Orr went on to become the first governor of South Carolina during reconstruction, Hinman said.

For the 371st Regiment, little remains of the group of African Americans who served as infantrymen for France.

“The regiment was just disbanded at the end of the war,” Hinman said. “The members took their things home, if they came home, and little of the regiment remains.”

But one member of the regiment, Freddie Stowers, remains a hero in America, even though he is buried in France.

Stowers was awarded the medal of honor for his service during World War I, even though it was awarded posthumously.

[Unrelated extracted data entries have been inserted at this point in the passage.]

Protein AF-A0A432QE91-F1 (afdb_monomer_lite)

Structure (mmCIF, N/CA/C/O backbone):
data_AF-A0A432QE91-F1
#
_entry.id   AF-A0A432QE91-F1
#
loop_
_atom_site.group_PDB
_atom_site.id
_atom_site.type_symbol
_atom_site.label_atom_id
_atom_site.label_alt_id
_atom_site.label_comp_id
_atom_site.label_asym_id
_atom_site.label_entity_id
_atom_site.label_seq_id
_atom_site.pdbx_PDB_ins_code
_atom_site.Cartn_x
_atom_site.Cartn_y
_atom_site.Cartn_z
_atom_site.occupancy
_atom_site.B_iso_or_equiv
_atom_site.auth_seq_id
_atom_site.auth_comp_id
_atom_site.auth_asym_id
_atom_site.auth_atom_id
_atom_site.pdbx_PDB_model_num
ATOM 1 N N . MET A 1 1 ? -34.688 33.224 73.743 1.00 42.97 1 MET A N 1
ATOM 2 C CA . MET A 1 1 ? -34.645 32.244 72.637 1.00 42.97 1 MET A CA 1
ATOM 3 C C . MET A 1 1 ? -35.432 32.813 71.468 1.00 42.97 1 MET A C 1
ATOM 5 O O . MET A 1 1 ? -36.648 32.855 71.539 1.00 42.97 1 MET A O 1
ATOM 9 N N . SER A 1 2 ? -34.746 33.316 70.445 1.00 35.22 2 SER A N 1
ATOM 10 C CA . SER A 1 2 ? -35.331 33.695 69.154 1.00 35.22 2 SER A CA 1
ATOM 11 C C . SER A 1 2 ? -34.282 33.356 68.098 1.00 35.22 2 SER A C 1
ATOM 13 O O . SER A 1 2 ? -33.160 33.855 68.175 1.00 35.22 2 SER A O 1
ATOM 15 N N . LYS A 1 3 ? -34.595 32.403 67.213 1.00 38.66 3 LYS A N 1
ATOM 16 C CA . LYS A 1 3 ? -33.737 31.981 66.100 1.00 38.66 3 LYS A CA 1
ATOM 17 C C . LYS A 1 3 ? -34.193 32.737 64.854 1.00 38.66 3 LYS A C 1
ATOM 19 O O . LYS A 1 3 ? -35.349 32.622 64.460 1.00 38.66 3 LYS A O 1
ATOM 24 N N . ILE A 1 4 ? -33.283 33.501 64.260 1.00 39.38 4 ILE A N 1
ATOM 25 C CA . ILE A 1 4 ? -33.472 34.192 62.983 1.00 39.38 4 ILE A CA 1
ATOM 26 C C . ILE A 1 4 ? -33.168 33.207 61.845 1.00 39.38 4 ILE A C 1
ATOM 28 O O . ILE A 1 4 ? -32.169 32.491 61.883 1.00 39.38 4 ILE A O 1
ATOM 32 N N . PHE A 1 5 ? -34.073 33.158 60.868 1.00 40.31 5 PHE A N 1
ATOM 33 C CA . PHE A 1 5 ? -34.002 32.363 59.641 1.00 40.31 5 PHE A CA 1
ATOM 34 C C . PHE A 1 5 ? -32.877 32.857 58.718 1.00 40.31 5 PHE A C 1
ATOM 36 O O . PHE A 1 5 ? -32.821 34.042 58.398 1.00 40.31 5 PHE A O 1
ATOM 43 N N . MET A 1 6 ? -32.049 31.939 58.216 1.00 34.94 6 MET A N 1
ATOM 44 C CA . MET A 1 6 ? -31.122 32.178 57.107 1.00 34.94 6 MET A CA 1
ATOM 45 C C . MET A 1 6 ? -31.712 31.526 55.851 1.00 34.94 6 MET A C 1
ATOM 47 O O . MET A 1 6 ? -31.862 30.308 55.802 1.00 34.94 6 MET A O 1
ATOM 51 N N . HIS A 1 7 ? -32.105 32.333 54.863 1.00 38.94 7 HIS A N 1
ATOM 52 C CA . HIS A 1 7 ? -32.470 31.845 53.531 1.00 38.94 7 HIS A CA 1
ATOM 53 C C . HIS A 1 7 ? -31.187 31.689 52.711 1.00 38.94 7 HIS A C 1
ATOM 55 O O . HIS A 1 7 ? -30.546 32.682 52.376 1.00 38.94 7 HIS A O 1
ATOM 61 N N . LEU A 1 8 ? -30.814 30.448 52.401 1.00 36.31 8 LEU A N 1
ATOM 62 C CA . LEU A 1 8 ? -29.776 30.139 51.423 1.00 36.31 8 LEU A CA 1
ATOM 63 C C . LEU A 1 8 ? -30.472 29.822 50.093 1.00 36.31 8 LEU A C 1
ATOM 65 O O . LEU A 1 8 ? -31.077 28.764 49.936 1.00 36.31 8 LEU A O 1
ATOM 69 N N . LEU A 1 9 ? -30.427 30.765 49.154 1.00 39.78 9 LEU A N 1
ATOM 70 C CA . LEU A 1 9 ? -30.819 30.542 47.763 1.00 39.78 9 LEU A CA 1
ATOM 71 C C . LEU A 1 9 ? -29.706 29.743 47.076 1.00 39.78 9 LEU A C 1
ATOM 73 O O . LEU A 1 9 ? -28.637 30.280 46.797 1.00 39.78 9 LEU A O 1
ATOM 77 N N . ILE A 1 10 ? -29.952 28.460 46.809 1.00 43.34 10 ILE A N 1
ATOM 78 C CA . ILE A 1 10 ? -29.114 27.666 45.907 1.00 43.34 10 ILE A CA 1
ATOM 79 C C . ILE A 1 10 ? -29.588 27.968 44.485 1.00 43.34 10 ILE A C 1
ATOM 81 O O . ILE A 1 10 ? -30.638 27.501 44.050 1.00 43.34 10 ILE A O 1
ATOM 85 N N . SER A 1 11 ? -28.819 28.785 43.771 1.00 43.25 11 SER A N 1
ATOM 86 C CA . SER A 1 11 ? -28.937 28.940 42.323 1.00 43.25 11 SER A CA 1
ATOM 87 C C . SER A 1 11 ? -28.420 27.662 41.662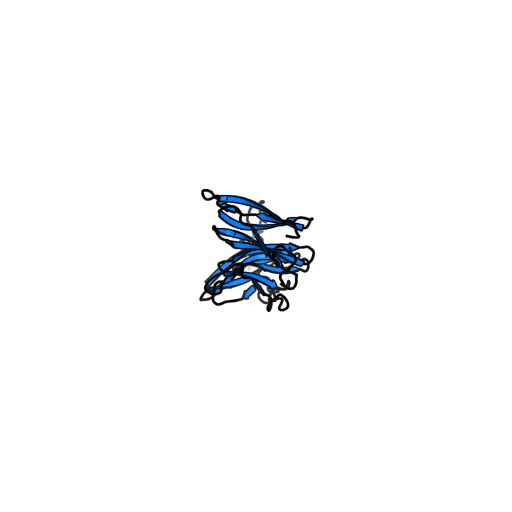 1.00 43.25 11 SER A C 1
ATOM 89 O O . SER A 1 11 ? -27.210 27.467 41.553 1.00 43.25 11 SER A O 1
ATOM 91 N N . ALA A 1 12 ? -29.326 26.786 41.226 1.00 44.94 12 ALA A N 1
ATOM 92 C CA . ALA A 1 12 ? -28.991 25.695 40.319 1.00 44.94 12 ALA A CA 1
ATOM 93 C C . ALA A 1 12 ? -28.665 26.294 38.942 1.00 44.94 12 ALA A C 1
ATOM 95 O O . ALA A 1 12 ? -29.559 26.679 38.189 1.00 44.94 12 ALA A O 1
ATOM 96 N N . GLY A 1 13 ? -27.372 26.424 38.640 1.00 43.81 13 GLY A N 1
ATOM 97 C CA . GLY A 1 13 ? -26.898 26.764 37.304 1.00 43.81 13 GLY A CA 1
ATOM 98 C C . GLY A 1 13 ? -27.190 25.605 36.359 1.00 43.81 13 GLY A C 1
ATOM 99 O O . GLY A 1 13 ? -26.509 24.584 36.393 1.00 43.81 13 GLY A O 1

During the battle of Cote 188 in 1918, near Ardeuil, France, the 371st was among a group fighting the Germans.

“The German troops raised the white flag in surrender,” Hinman said. “But it was a ruse. Instead they attacked the regiments.”

Stowers found himself in command and led his troops into battle.

Even though he was shot twice, he continued to lead his men, until he succumbed to his wounds.

Shortly after his death, his commander recommended him for the Medal of Honor, Hinman said.

“But the paperwork was lost,” she said.

In 1990, the Department of the Army conducted a review of his record and awarded him the medal, some 73 years after he was killed in action.

Stowers is buried, however, in Meuse-Argonne Cemetery Romagne-Meuse, France.

The flags will be on display until March 30, 2009.